Fire for the Rest of Us

Vibe coding gave developers AI leverage. I took the same principles out of the editor and into my own life and career, and the lessons transfer.

In the myth, fire belonged to the gods. Prometheus stole it and gave it to people, and everything downstream of warmth, cooking, metal, and light followed from that one act. The point of the story was never the flame. It was who got to hold it.

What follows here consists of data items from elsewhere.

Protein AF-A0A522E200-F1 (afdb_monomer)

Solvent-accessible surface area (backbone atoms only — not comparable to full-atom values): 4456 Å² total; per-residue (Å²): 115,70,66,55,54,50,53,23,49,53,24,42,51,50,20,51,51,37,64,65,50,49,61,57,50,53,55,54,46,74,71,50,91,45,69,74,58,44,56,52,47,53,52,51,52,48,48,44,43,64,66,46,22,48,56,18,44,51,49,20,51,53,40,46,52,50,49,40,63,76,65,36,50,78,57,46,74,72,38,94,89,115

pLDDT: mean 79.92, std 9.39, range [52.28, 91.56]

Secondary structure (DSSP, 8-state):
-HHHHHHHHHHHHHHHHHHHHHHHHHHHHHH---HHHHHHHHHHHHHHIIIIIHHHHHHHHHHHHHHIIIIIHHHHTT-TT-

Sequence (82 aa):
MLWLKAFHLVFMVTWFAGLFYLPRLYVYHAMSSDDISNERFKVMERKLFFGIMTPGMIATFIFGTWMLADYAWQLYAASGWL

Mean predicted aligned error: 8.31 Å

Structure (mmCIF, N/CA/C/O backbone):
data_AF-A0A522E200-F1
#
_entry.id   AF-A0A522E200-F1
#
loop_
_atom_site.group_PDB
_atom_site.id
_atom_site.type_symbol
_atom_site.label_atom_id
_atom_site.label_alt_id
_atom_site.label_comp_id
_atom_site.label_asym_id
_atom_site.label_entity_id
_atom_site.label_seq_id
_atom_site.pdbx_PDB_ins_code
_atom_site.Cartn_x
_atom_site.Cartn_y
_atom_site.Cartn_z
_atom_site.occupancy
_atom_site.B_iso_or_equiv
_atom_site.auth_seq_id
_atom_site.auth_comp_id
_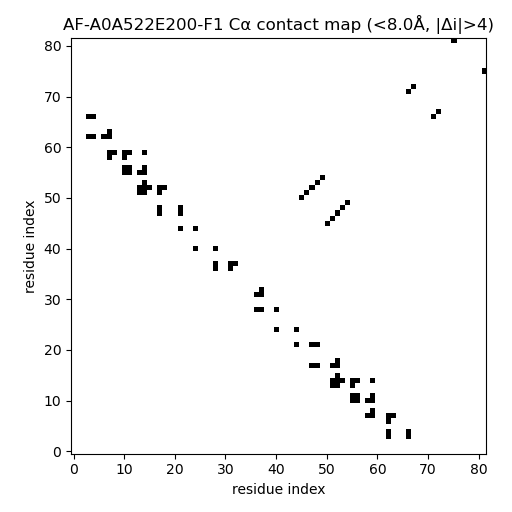atom_site.auth_asym_id
_atom_site.auth_atom_id
_atom_site.pdbx_PDB_model_num
ATOM 1 N N . MET A 1 1 ? 19.165 -2.066 -14.325 1.00 65.44 1 MET A N 1
ATOM 2 C CA . MET A 1 1 ? 19.057 -0.899 -13.419 1.00 65.44 1 MET A CA 1
ATOM 3 C C . MET A 1 1 ? 18.787 -1.334 -11.972 1.00 65.44 1 MET A C 1
ATOM 5 O O . MET A 1 1 ? 17.651 -1.650 -11.640 1.00 65.44 1 MET A O 1
ATOM 9 N N . LEU A 1 2 ? 19.809 -1.394 -11.105 1.00 79.44 2 LEU A N 1
ATOM 10 C CA . LEU A 1 2 ? 19.667 -1.811 -9.690 1.00 79.44 2 LEU A CA 1
ATOM 11 C C . LEU A 1 2 ? 18.751 -0.883 -8.875 1.00 79.44 2 LEU A C 1
ATOM 13 O O . LEU A 1 2 ? 17.944 -1.356 -8.083 1.00 79.44 2 LEU A O 1
ATOM 17 N N . TRP A 1 3 ? 18.819 0.422 -9.133 1.00 83.81 3 TRP A N 1
ATOM 18 C CA . TRP A 1 3 ? 17.986 1.430 -8.473 1.00 83.81 3 TRP A CA 1
ATOM 19 C C . TRP A 1 3 ? 16.488 1.215 -8.702 1.00 83.81 3 TRP A C 1
ATOM 21 O O . TRP A 1 3 ? 15.696 1.345 -7.777 1.00 83.81 3 TRP A O 1
ATOM 31 N N . LEU A 1 4 ? 16.098 0.815 -9.914 1.00 82.50 4 LEU A N 1
ATOM 32 C CA . LEU A 1 4 ? 14.695 0.595 -10.273 1.00 82.50 4 LEU A CA 1
ATOM 33 C C . LEU A 1 4 ? 14.114 -0.625 -9.536 1.00 82.50 4 LEU A C 1
ATOM 35 O O . LEU A 1 4 ? 13.000 -0.568 -9.020 1.00 82.50 4 LEU A O 1
ATOM 39 N N . LYS A 1 5 ? 14.922 -1.686 -9.385 1.00 81.75 5 LYS A N 1
ATOM 40 C CA . LYS A 1 5 ? 14.599 -2.845 -8.537 1.00 81.75 5 LYS A CA 1
ATOM 41 C C . LYS A 1 5 ? 14.482 -2.453 -7.063 1.00 81.75 5 LYS A C 1
ATOM 43 O O . LYS A 1 5 ? 13.551 -2.894 -6.398 1.00 81.75 5 LYS A O 1
ATOM 48 N N . ALA A 1 6 ? 15.398 -1.618 -6.567 1.00 88.94 6 ALA A N 1
ATOM 49 C CA . ALA A 1 6 ? 15.376 -1.148 -5.185 1.00 88.94 6 ALA A CA 1
ATOM 50 C C . ALA A 1 6 ? 14.107 -0.337 -4.880 1.00 88.94 6 ALA A C 1
ATOM 52 O O . ALA A 1 6 ? 13.406 -0.658 -3.924 1.00 88.94 6 ALA A O 1
ATOM 53 N N . PHE A 1 7 ? 13.755 0.647 -5.718 1.00 88.69 7 PHE A N 1
ATOM 54 C CA . PHE A 1 7 ? 12.519 1.416 -5.544 1.00 88.69 7 PHE A CA 1
ATOM 55 C C . PHE A 1 7 ? 11.279 0.525 -5.605 1.00 88.69 7 PHE A C 1
ATOM 57 O O . PHE A 1 7 ? 10.451 0.594 -4.698 1.00 88.69 7 PHE A O 1
ATOM 64 N N . HIS A 1 8 ? 11.178 -0.362 -6.602 1.00 87.75 8 HIS A N 1
ATOM 65 C CA . HIS A 1 8 ? 10.071 -1.317 -6.681 1.00 87.75 8 HIS A CA 1
ATOM 66 C C . HIS A 1 8 ? 9.925 -2.128 -5.386 1.00 87.75 8 HIS A C 1
ATOM 68 O O . HIS A 1 8 ? 8.819 -2.228 -4.859 1.00 87.75 8 HIS A O 1
ATOM 74 N N . LEU A 1 9 ? 11.033 -2.646 -4.841 1.00 88.25 9 LEU A N 1
ATOM 75 C CA . LEU A 1 9 ? 11.028 -3.427 -3.606 1.00 88.25 9 LEU A CA 1
ATOM 76 C C . LEU A 1 9 ? 10.565 -2.596 -2.398 1.00 88.25 9 LEU A C 1
ATOM 78 O O . LEU A 1 9 ? 9.730 -3.065 -1.631 1.00 88.25 9 LEU A O 1
ATOM 82 N N . VAL A 1 10 ? 11.045 -1.357 -2.239 1.00 90.81 10 VAL A N 1
ATOM 83 C CA . VAL A 1 10 ? 10.633 -0.481 -1.123 1.00 90.81 10 VAL A CA 1
ATOM 84 C C . VAL A 1 10 ? 9.132 -0.190 -1.174 1.00 90.81 10 VAL A C 1
ATOM 86 O O . VAL A 1 10 ? 8.438 -0.327 -0.161 1.00 90.81 10 VAL A O 1
ATOM 89 N N . PHE A 1 11 ? 8.605 0.167 -2.348 1.00 89.88 11 PHE A N 1
ATOM 90 C CA . PHE A 1 11 ? 7.172 0.418 -2.506 1.00 89.88 11 PHE A CA 1
AT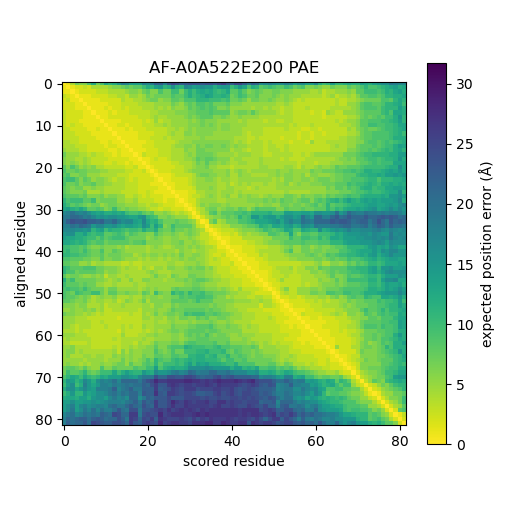OM 91 C C . PHE A 1 11 ? 6.353 -0.862 -2.317 1.00 89.88 11 PHE A C 1
ATOM 93 O O . PHE A 1 11 ? 5.320 -0.825 -1.652 1.00 89.88 11 PHE A O 1
ATOM 100 N N . MET A 1 12 ? 6.845 -2.002 -2.815 1.00 90.19 12 MET A N 1
ATOM 101 C CA . MET A 1 12 ? 6.192 -3.305 -2.660 1.00 90.19 12 MET A CA 1
ATOM 102 C C . MET A 1 12 ? 6.079 -3.696 -1.184 1.00 90.19 12 MET A C 1
ATOM 104 O O . MET A 1 12 ? 4.991 -4.050 -0.734 1.00 90.19 12 MET A O 1
ATOM 108 N N . VAL A 1 13 ? 7.156 -3.542 -0.406 1.00 91.56 13 VAL A N 1
ATOM 109 C CA . VAL A 1 13 ? 7.155 -3.805 1.042 1.00 91.56 13 VAL A CA 1
ATOM 110 C C . VAL A 1 13 ? 6.203 -2.857 1.771 1.00 91.56 13 VAL A C 1
ATOM 112 O O . VAL A 1 13 ? 5.440 -3.297 2.629 1.00 91.56 13 VAL A O 1
ATOM 115 N N . THR A 1 14 ? 6.193 -1.571 1.408 1.00 88.50 14 THR A N 1
ATOM 116 C CA . THR A 1 14 ? 5.287 -0.573 2.005 1.00 88.50 14 THR A CA 1
ATOM 117 C C . THR A 1 14 ? 3.819 -0.912 1.727 1.00 88.50 14 THR A C 1
ATOM 119 O O . THR A 1 14 ? 2.972 -0.828 2.620 1.00 88.50 14 THR A O 1
ATOM 122 N N . TRP A 1 15 ? 3.512 -1.346 0.504 1.00 89.38 15 TRP A N 1
ATOM 123 C CA . TRP A 1 15 ? 2.174 -1.773 0.108 1.00 89.38 15 TRP A CA 1
ATOM 124 C C . TRP A 1 15 ? 1.729 -3.044 0.846 1.00 89.38 15 TRP A C 1
ATOM 126 O O . TRP A 1 15 ? 0.633 -3.076 1.412 1.00 89.38 15 TRP A O 1
ATOM 136 N N . PHE A 1 16 ? 2.601 -4.053 0.924 1.00 87.81 16 PHE A N 1
ATOM 137 C CA . PHE A 1 16 ? 2.341 -5.290 1.665 1.00 87.81 16 PHE A CA 1
ATOM 138 C C . PHE A 1 16 ? 2.143 -5.048 3.164 1.00 87.81 16 PHE A C 1
ATOM 140 O O . PHE A 1 16 ? 1.237 -5.624 3.766 1.00 87.81 16 PHE A O 1
ATOM 147 N N . ALA A 1 17 ? 2.935 -4.162 3.772 1.00 87.56 17 ALA A N 1
ATOM 148 C CA . ALA A 1 17 ? 2.754 -3.778 5.169 1.00 87.56 17 ALA A CA 1
ATOM 149 C C . ALA A 1 17 ? 1.359 -3.172 5.412 1.00 87.56 17 ALA A C 1
ATOM 151 O O . ALA A 1 17 ? 0.701 -3.518 6.394 1.00 87.56 17 ALA A O 1
ATOM 152 N N . GLY A 1 18 ? 0.874 -2.332 4.490 1.00 85.88 18 GLY A N 1
ATOM 153 C CA . GLY A 1 18 ? -0.488 -1.793 4.527 1.00 85.88 18 GLY A CA 1
ATOM 154 C C . GLY A 1 18 ? -1.565 -2.881 4.447 1.00 85.88 18 GLY A C 1
ATOM 155 O O . GLY A 1 18 ? -2.490 -2.887 5.261 1.00 85.88 18 GLY A O 1
ATOM 156 N N . LEU A 1 19 ? -1.409 -3.838 3.525 1.00 85.44 19 LEU A N 1
ATOM 157 C CA . LEU A 1 19 ? -2.326 -4.973 3.351 1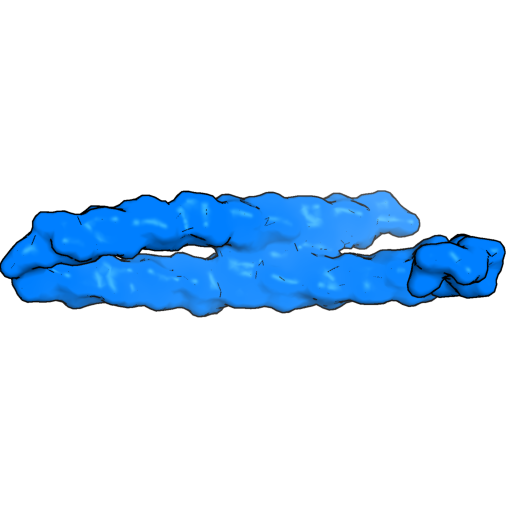.00 85.44 19 LEU A CA 1
ATOM 158 C C . LEU A 1 19 ? -2.421 -5.869 4.590 1.00 85.44 19 LEU A C 1
ATOM 160 O O . LEU A 1 19 ? -3.508 -6.342 4.902 1.00 85.44 19 LEU A O 1
ATOM 164 N N . PHE A 1 20 ? -1.321 -6.099 5.308 1.00 85.31 20 PHE A N 1
ATOM 165 C CA . PHE A 1 20 ? -1.344 -6.913 6.529 1.00 85.31 20 PHE A C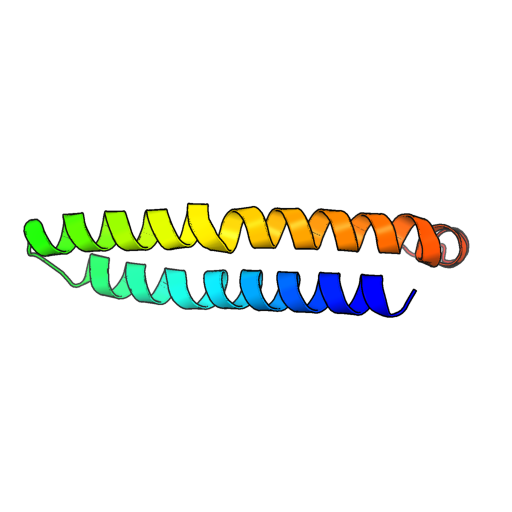A 1
ATOM 166 C C . PHE A 1 20 ? -1.864 -6.155 7.758 1.00 85.31 20 PHE A C 1
ATOM 168 O O . PHE A 1 20 ? -2.418 -6.769 8.671 1.00 85.31 20 PHE A O 1
ATOM 175 N N . TYR A 1 21 ? -1.709 -4.831 7.801 1.00 85.19 21 TYR A N 1
ATOM 176 C CA . TYR A 1 21 ? -2.130 -4.025 8.949 1.00 85.19 21 TYR A CA 1
ATOM 177 C C . TYR A 1 21 ? -3.636 -3.707 8.939 1.00 85.19 21 TYR A C 1
ATOM 179 O O . TYR A 1 21 ? -4.266 -3.612 9.992 1.00 85.19 21 TYR A O 1
ATOM 187 N N . LEU A 1 22 ? -4.231 -3.585 7.754 1.00 83.94 22 LEU A N 1
ATOM 188 C CA . LEU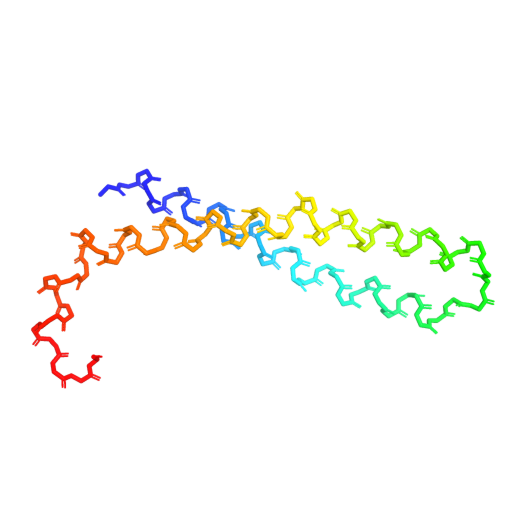 A 1 22 ? -5.627 -3.188 7.564 1.00 83.94 22 LEU A CA 1
ATOM 189 C C . LEU A 1 22 ? -6.667 -4.222 8.075 1.00 83.94 22 LEU A C 1
ATOM 191 O O . LEU A 1 22 ? -7.562 -3.815 8.816 1.00 83.94 22 LEU A O 1
ATOM 195 N N . PRO A 1 23 ? -6.537 -5.546 7.834 1.00 82.75 23 PRO A N 1
ATOM 196 C CA . PRO A 1 23 ? -7.433 -6.561 8.400 1.00 82.75 23 PRO A CA 1
ATOM 197 C C . PRO A 1 23 ? -7.463 -6.543 9.927 1.00 82.75 23 PRO A C 1
ATOM 199 O O . PRO A 1 23 ? -8.510 -6.737 10.537 1.00 82.75 23 PRO A O 1
ATOM 202 N N . ARG A 1 24 ? -6.314 -6.272 10.558 1.00 82.94 24 ARG A N 1
ATOM 203 C CA . ARG A 1 24 ? -6.215 -6.183 12.015 1.00 82.94 24 ARG A CA 1
ATOM 204 C C . ARG A 1 24 ? -7.051 -5.027 12.565 1.00 82.94 24 ARG A C 1
ATOM 206 O O . ARG A 1 24 ? -7.680 -5.199 13.605 1.00 82.94 24 ARG A O 1
ATOM 213 N N . LEU A 1 25 ? -7.086 -3.882 11.878 1.00 82.00 25 LEU A N 1
ATOM 214 C CA . LEU A 1 25 ? -7.974 -2.781 12.261 1.00 82.00 25 LEU A CA 1
ATOM 215 C C . LEU A 1 25 ? -9.449 -3.170 12.131 1.00 82.00 25 LEU A C 1
ATOM 217 O O . LEU A 1 25 ? -10.202 -2.932 13.070 1.00 82.00 25 LEU A O 1
ATOM 221 N N . TYR A 1 26 ? -9.833 -3.842 11.041 1.00 81.81 26 TYR A N 1
ATOM 222 C CA . TYR A 1 26 ? -11.219 -4.278 10.837 1.00 81.81 26 TYR A CA 1
ATOM 223 C C . TYR A 1 26 ? -11.710 -5.250 11.909 1.00 81.81 26 TYR A C 1
ATOM 225 O O . TYR A 1 26 ? -12.859 -5.165 12.338 1.00 81.81 26 TYR A O 1
ATOM 233 N N . VAL A 1 27 ? -10.843 -6.146 12.386 1.00 84.81 27 VAL A N 1
ATOM 234 C CA . VAL A 1 27 ? -11.175 -7.046 13.498 1.00 84.81 27 VAL A CA 1
ATOM 235 C C . VAL A 1 27 ? -11.458 -6.251 14.778 1.00 84.81 27 VAL A C 1
ATOM 237 O O . VAL A 1 27 ? -12.445 -6.527 15.456 1.00 84.81 27 VAL A O 1
ATOM 240 N N . TYR A 1 28 ? -10.647 -5.235 15.094 1.00 80.94 28 TY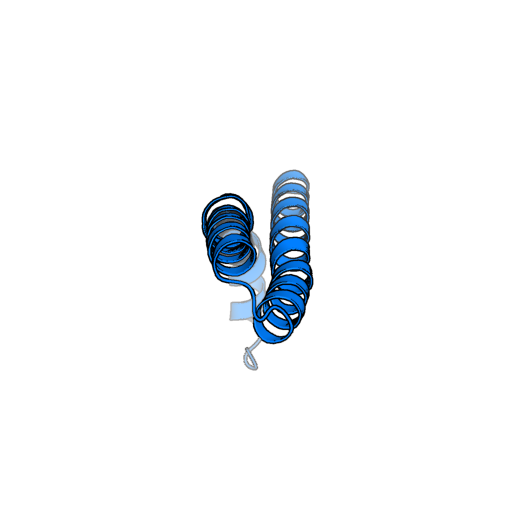R A N 1
ATOM 241 C CA . TYR A 1 28 ? -10.900 -4.374 16.254 1.00 80.94 28 TYR A CA 1
ATOM 242 C C . TYR A 1 28 ? -12.158 -3.512 16.091 1.00 80.94 28 TYR A C 1
ATOM 244 O O . TYR A 1 28 ? -12.890 -3.338 17.062 1.00 80.94 28 TYR A O 1
ATOM 252 N N . HIS A 1 29 ? -12.441 -3.037 14.877 1.00 79.12 29 HIS A N 1
ATOM 253 C CA . HIS A 1 29 ? -13.667 -2.305 14.558 1.00 79.12 29 HIS A CA 1
ATOM 254 C C . HIS A 1 29 ? -14.917 -3.167 14.785 1.00 79.12 29 HIS A C 1
ATOM 256 O O . HIS A 1 29 ? -15.865 -2.734 15.432 1.00 79.12 29 HIS A O 1
ATOM 262 N N . ALA A 1 30 ? -14.898 -4.425 14.331 1.00 81.50 30 ALA A N 1
ATOM 263 C CA . ALA A 1 30 ? -16.011 -5.356 14.516 1.00 81.50 30 ALA A CA 1
ATOM 264 C C . ALA A 1 30 ? -16.246 -5.748 15.989 1.00 81.50 30 ALA A C 1
ATOM 266 O O . ALA A 1 30 ? -17.368 -6.085 16.361 1.00 81.50 30 ALA A O 1
ATOM 267 N N . MET A 1 31 ? -15.205 -5.709 16.828 1.00 81.19 31 MET A N 1
ATOM 268 C CA . MET A 1 31 ? -15.313 -5.974 18.269 1.00 81.19 31 MET A CA 1
ATOM 269 C C . MET A 1 31 ? -15.730 -4.745 19.089 1.00 81.19 31 MET A C 1
ATOM 271 O O . MET A 1 31 ? -16.136 -4.906 20.240 1.00 81.19 31 MET A O 1
ATOM 275 N N . SER A 1 32 ? -15.617 -3.526 18.549 1.00 74.56 32 SER A N 1
ATOM 276 C CA . SER A 1 32 ? -15.979 -2.308 19.275 1.00 74.56 32 SER A CA 1
ATOM 277 C C . SER A 1 32 ? -17.463 -1.970 19.116 1.00 74.56 32 SER A C 1
ATOM 279 O O . SER A 1 32 ? -17.936 -1.683 18.020 1.00 74.56 32 SER A O 1
ATOM 281 N N . SER A 1 33 ? -18.193 -1.947 20.231 1.00 69.00 33 SER A N 1
ATOM 282 C CA . SER A 1 33 ? -19.617 -1.586 20.304 1.00 69.00 33 SER A CA 1
ATOM 283 C C . SER A 1 33 ? -19.872 -0.099 20.597 1.00 69.00 33 SER A C 1
ATOM 285 O O . SER A 1 33 ? -21.012 0.292 20.814 1.00 69.00 33 SER A O 1
ATOM 287 N N . ASP A 1 34 ? -18.818 0.717 20.644 1.00 77.56 34 ASP A N 1
ATOM 288 C CA . ASP A 1 34 ? -18.860 2.120 21.064 1.00 77.56 34 ASP A CA 1
ATOM 289 C C . ASP A 1 34 ? -18.726 3.054 19.846 1.00 77.56 34 ASP A C 1
ATOM 291 O O . ASP A 1 34 ? -17.753 2.959 19.087 1.00 77.56 34 ASP A O 1
ATOM 295 N N . ASP A 1 35 ? -19.691 3.957 19.641 1.00 73.44 35 ASP A N 1
ATOM 296 C CA . ASP A 1 35 ? -19.789 4.795 18.429 1.00 73.44 35 ASP A CA 1
ATOM 297 C C . ASP A 1 35 ? -18.560 5.697 18.228 1.00 73.44 35 ASP A C 1
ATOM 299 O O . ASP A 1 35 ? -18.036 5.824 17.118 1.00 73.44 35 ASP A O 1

I keep coming back to that myth, because AI is the most fire-like thing I have witnessed in my lifetime. I am not Prometheus, and this is not a humblebrag dressed up as mythology. I mean something specific: a capability that used to belong to a small priesthood is now in ordinary hands, and the people holding it are about to do things no one planned for.

## The fire is agency

For most of computing history, turning an idea into working software required a guild. You needed years of training, or the money to hire people who had it. The idea was never the bottleneck. The bottleneck was the distance between having an idea and being allowed to build it.

That distance is collapsing. With an agent, someone who has never written a line of code can describe what they want and watch it get built. Not a toy. A real thing that runs.

Speed is the obvious part. The real shift is agency: the permission to try.

## What the coders figured out first

Developers got there first, because code gives the fastest feedback loop on Earth. In early 2025 Andrej Karpathy named the new way of working "vibe coding": describe what you want in plain language, let the agent write it, steer by results. Within a year it was the Collins Dictionary word of the year.

Then Gene Kim and Steve Yegge wrote the book on doing it well, and gave the payoff an acronym: FAAFO. It is a wink at the old "find out the hard way" meme, turned into something useful. It stands for Fast, Ambitious, Autonomous, Fun, Optionality. You move faster. You attempt bigger things. You do alone what used to take a team. You actually enjoy it. And instead of betting everything on one approach, you try five and keep the one that works.

When the cost of trying drops to near zero, the question stops being "are you allowed to build this?" and becomes "what do you actually want to make?"

Read that list again. None of it is really about code. It is a description of what changes when a tireless, capable partner sits next to you and trying something stops being expensive.

## I took it out of the editor

That is the moment it clicked for me. I get FAAFO at work every day: I help build AI at a defense company whose mission is the world's best AI pilot, an agent that flies real aircraft.

I was an ok coder, nothing special, and that is exactly the point. Running this loop, I have built websites, stood up language models from a box under my desk all the way to frontier scale, and learned what it takes to run them reliably enough to be trusted in the highest-stakes national-security work there is. The same loop got me there: I used it to accelerate my education, to break into selling AI and machine-learning capabilities to the government alongside the engineers building them, and, honestly, to help land the job itself.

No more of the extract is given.